Protection against the consequences of a heart attack
Reznick believes it is possible that one day we might be able to switch the human metabolism in the heart and brain to fructose. "Perhaps such a mechanism already exists and is simply dormant," speculates the researcher. "If so, it could probably be reactivated." This could perhaps prevent the often tragic consequences of a heart attack or a stroke. "Both these diseases are accompanied by a lack of oxygen - and consequently energy - reaching the affected organ," explains Reznick.

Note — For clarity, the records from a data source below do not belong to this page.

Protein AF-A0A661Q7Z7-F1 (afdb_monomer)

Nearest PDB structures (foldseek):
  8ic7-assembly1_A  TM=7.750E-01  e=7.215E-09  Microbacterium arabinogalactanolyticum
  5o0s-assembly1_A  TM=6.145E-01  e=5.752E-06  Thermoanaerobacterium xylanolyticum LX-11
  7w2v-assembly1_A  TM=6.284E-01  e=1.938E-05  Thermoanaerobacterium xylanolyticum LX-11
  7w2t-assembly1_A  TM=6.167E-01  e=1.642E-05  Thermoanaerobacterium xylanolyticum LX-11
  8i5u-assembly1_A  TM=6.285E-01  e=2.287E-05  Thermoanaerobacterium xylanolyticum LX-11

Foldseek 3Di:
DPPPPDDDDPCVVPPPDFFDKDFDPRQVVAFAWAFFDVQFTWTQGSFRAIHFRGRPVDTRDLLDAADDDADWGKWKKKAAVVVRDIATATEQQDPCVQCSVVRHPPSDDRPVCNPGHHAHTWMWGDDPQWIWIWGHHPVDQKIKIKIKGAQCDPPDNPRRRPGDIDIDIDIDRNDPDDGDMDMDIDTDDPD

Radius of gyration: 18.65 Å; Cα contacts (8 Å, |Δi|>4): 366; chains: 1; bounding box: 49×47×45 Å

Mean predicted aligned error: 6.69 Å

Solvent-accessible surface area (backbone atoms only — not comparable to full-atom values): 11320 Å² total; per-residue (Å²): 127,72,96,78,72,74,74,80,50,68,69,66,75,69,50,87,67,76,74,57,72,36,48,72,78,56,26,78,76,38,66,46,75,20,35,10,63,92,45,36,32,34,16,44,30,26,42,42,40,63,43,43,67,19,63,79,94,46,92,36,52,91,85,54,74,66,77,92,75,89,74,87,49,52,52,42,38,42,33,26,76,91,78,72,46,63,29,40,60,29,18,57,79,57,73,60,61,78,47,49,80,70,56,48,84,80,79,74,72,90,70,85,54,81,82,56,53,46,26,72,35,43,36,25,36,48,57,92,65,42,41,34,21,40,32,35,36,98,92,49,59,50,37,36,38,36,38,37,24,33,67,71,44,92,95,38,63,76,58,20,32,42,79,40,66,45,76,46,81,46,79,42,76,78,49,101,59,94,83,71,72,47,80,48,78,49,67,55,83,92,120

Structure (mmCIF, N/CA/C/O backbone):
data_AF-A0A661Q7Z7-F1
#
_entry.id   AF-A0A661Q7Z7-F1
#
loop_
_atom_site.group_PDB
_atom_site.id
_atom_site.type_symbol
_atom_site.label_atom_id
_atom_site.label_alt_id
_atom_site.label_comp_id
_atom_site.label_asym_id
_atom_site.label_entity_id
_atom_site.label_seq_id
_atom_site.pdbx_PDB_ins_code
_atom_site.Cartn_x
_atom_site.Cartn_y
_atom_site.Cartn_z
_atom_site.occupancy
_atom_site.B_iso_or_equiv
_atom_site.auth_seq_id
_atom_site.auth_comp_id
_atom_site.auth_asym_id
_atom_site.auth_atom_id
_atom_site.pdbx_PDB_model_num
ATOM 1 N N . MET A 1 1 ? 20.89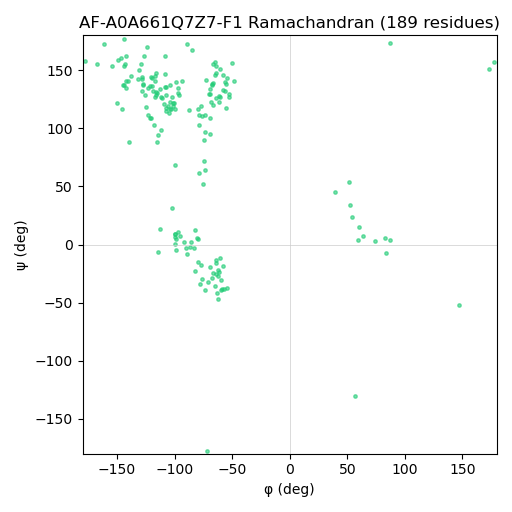0 -18.335 -24.930 1.00 50.75 1 MET A N 1
ATOM 2 C CA . MET A 1 1 ? 20.042 -18.976 -23.902 1.00 50.75 1 MET A CA 1
ATOM 3 C C . MET A 1 1 ? 20.784 -20.206 -23.403 1.00 50.75 1 MET A C 1
ATOM 5 O O . MET A 1 1 ? 21.360 -20.872 -24.255 1.00 50.75 1 MET A O 1
ATOM 9 N N . PRO A 1 2 ? 20.856 -20.486 -22.091 1.00 57.66 2 PRO A N 1
ATOM 10 C CA . PRO A 1 2 ? 21.501 -21.706 -21.603 1.00 57.66 2 PRO A CA 1
ATOM 11 C C . PRO A 1 2 ? 20.819 -22.936 -22.223 1.00 57.66 2 PRO A C 1
ATOM 13 O O . PRO A 1 2 ? 19.593 -23.006 -22.228 1.00 57.66 2 PRO A O 1
ATOM 16 N N . GLU A 1 3 ? 21.592 -23.897 -22.733 1.00 60.06 3 GLU A N 1
ATOM 17 C CA . GLU A 1 3 ? 21.095 -25.101 -23.435 1.00 60.06 3 GLU A CA 1
ATOM 18 C C . GLU A 1 3 ? 20.180 -26.008 -22.588 1.00 60.06 3 GLU A C 1
ATOM 20 O O . GLU A 1 3 ? 19.500 -26.871 -23.131 1.00 60.06 3 GLU A O 1
ATOM 25 N N . ASN A 1 4 ? 20.109 -25.789 -21.271 1.00 72.12 4 ASN A N 1
ATOM 26 C CA . ASN A 1 4 ? 19.369 -26.626 -20.322 1.00 72.12 4 ASN A CA 1
ATOM 27 C C . ASN A 1 4 ? 18.153 -25.950 -19.675 1.00 72.12 4 ASN A C 1
ATOM 29 O O . ASN A 1 4 ? 17.611 -26.473 -18.697 1.00 72.12 4 ASN A O 1
ATOM 33 N N . THR A 1 5 ? 17.693 -24.805 -20.183 1.00 64.19 5 THR A N 1
ATOM 34 C CA . THR A 1 5 ? 16.471 -24.191 -19.650 1.00 64.19 5 THR A CA 1
ATOM 35 C C . THR A 1 5 ? 15.255 -24.988 -20.120 1.00 64.19 5 THR A C 1
ATOM 37 O O . THR A 1 5 ? 14.766 -24.799 -21.232 1.00 64.19 5 THR A O 1
ATOM 40 N N . LYS A 1 6 ? 14.761 -25.899 -19.275 1.00 78.69 6 LYS A N 1
ATOM 41 C CA . LYS A 1 6 ? 13.484 -26.575 -19.520 1.00 78.69 6 LYS A CA 1
ATOM 42 C C . LYS A 1 6 ? 12.352 -25.549 -19.378 1.00 78.69 6 LYS A C 1
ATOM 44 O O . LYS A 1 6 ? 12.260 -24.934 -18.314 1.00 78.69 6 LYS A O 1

The switch from glucose to fructose metabolism is only one strategy employed by the naked mole rat that Reznick discovered. "We now know of other metabolic tricks that the animal uses when oxygen becomes scarce," says the scientist. "And it would seem these strategies contribute to the extraordinary health and longevity of naked mole rats." Over the coming years, Reznick hopes to find out which genes and signaling pathways are involved in these strategies. "It is possible that several such mechanisms are also present in humans and are simply lying dormant," she says. "If we could switch them on, we would probably be able to prevent a large number of cardiovascular diseases - which are unfortunately becoming more common as we live longer lives."

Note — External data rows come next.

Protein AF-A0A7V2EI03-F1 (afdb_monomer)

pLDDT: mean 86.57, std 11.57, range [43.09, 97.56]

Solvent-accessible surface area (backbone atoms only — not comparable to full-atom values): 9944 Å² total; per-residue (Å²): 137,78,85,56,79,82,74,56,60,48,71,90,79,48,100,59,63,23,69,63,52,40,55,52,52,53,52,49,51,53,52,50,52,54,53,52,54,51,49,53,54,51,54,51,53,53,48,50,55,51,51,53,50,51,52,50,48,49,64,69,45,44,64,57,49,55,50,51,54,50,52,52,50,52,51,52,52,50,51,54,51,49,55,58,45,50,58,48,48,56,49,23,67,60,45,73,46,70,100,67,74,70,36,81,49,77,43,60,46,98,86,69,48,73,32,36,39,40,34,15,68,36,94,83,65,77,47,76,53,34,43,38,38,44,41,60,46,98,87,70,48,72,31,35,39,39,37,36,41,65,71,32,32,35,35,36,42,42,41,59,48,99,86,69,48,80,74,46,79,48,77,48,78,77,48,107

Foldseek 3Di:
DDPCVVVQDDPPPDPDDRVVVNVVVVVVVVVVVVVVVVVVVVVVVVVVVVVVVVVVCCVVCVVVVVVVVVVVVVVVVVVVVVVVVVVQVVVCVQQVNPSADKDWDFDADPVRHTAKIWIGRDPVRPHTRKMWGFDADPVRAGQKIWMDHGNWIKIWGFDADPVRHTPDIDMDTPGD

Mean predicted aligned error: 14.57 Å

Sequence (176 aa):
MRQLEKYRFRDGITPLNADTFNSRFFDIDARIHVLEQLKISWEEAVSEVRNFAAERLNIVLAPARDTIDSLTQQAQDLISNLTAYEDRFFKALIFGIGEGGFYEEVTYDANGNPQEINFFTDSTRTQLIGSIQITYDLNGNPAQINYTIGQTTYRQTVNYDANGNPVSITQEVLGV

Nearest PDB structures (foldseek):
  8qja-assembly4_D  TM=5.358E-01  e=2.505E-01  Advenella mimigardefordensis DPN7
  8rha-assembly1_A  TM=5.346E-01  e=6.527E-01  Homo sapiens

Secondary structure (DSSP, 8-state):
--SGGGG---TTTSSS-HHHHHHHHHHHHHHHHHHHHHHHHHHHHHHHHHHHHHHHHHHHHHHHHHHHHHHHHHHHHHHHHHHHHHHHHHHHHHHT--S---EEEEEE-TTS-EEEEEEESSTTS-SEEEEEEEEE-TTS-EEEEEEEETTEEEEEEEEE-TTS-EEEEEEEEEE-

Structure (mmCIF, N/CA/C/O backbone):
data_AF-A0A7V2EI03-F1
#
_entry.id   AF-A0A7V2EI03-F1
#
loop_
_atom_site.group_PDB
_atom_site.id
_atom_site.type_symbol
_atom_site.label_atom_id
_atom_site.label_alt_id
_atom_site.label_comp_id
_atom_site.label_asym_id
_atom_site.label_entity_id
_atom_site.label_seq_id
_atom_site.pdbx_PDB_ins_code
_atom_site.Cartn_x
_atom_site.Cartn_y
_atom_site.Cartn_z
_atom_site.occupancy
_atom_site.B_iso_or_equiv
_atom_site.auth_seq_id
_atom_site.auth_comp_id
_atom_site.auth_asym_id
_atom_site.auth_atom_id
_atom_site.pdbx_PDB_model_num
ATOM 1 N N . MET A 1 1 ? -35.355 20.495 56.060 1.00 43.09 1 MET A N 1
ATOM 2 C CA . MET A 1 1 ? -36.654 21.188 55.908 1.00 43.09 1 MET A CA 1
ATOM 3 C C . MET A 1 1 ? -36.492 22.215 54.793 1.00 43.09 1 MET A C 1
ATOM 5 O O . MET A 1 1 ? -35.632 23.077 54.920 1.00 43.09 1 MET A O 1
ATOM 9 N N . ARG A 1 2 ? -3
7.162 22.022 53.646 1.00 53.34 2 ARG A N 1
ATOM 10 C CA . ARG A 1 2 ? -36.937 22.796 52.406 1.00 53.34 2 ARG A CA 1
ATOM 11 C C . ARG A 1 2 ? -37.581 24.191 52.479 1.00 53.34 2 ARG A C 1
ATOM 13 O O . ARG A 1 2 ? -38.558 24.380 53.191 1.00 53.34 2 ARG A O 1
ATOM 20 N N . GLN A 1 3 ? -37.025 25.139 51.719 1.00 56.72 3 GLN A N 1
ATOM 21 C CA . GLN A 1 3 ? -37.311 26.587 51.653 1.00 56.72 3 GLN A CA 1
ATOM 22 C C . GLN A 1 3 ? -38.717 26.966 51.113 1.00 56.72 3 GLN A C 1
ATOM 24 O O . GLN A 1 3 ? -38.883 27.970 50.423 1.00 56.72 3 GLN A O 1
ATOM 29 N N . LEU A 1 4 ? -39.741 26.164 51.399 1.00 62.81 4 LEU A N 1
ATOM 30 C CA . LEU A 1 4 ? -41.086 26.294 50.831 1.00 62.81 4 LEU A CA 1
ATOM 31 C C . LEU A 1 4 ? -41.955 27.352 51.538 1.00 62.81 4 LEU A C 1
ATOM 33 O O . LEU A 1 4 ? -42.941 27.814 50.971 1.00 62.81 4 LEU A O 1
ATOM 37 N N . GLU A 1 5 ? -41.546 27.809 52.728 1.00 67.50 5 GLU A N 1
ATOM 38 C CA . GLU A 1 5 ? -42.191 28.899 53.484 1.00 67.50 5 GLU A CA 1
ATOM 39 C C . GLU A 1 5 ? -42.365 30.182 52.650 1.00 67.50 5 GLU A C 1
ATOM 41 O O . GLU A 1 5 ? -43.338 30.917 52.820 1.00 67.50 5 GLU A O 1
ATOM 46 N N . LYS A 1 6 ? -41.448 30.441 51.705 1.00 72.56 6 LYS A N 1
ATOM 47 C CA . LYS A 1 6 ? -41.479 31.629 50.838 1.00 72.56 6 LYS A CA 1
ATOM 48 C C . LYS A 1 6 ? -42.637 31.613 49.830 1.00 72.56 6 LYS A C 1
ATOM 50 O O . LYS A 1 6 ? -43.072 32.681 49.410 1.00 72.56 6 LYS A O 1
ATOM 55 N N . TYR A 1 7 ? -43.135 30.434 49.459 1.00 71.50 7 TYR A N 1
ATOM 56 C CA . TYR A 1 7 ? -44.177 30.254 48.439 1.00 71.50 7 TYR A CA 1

The MDC researcher's plans were certainly convincing enough for the ERC. "The naked mole rat has only been studied in very few laboratories worldwide, but it is definitely able to give us a better understanding of the metabolic adaptations that help a living being survive oxygen deficiency for a certain period of time," she says. "There is no way this would be possible with mice or other model organisms that don't have the same tricks up their sleeves as mole rats."
ERC Starting Grants for promising young researchers
ERC Starting Grants are awarded to early-career researchers of any nationality with two to seven years of experience since completion of the PhD (or equivalent degree) and a scientific track record showing great promise. The research must be conducted in a public or private research organisation located in one of the EU Member States or Associated Countries. The funding (maximum €2.5 million per grant, including up to €1 million to cover extraordinary costs) is provided for up to five years. This year, 408 scientists will receive the funding.
The Max Delbrück Center for Molecular Medicine (MDC)
The Max Delbrück Center for Molecular Medicine in the Helmholtz Association (MDC) was founded in Berlin in 1992. It is named for the German-American physicist Max Delbrück who was awarded the 1969 Nobel Prize in Physiology and Medicine. The MDC's mission is to study molecular mechanisms in order to understand the origins of disease and thus be able to diagnose, prevent and fight it better and more effectively. In these efforts the MDC cooperates with the Charité - Universitätsmedizin Berlin and the Berlin Institute of Health (BIH) as well as with national partners such as the German Center for Cardiovascular Research and numerous international research institutions. More than 1,600 staff and guests from nearly 60 countries work at the MDC, just shy of 1,300 of them in scientific research. The MDC is financed by the Federal Ministry of Education and Research (90 percent) and the State of Berlin (10 percent) and is a member of the Helmholtz Association of German Research Centers.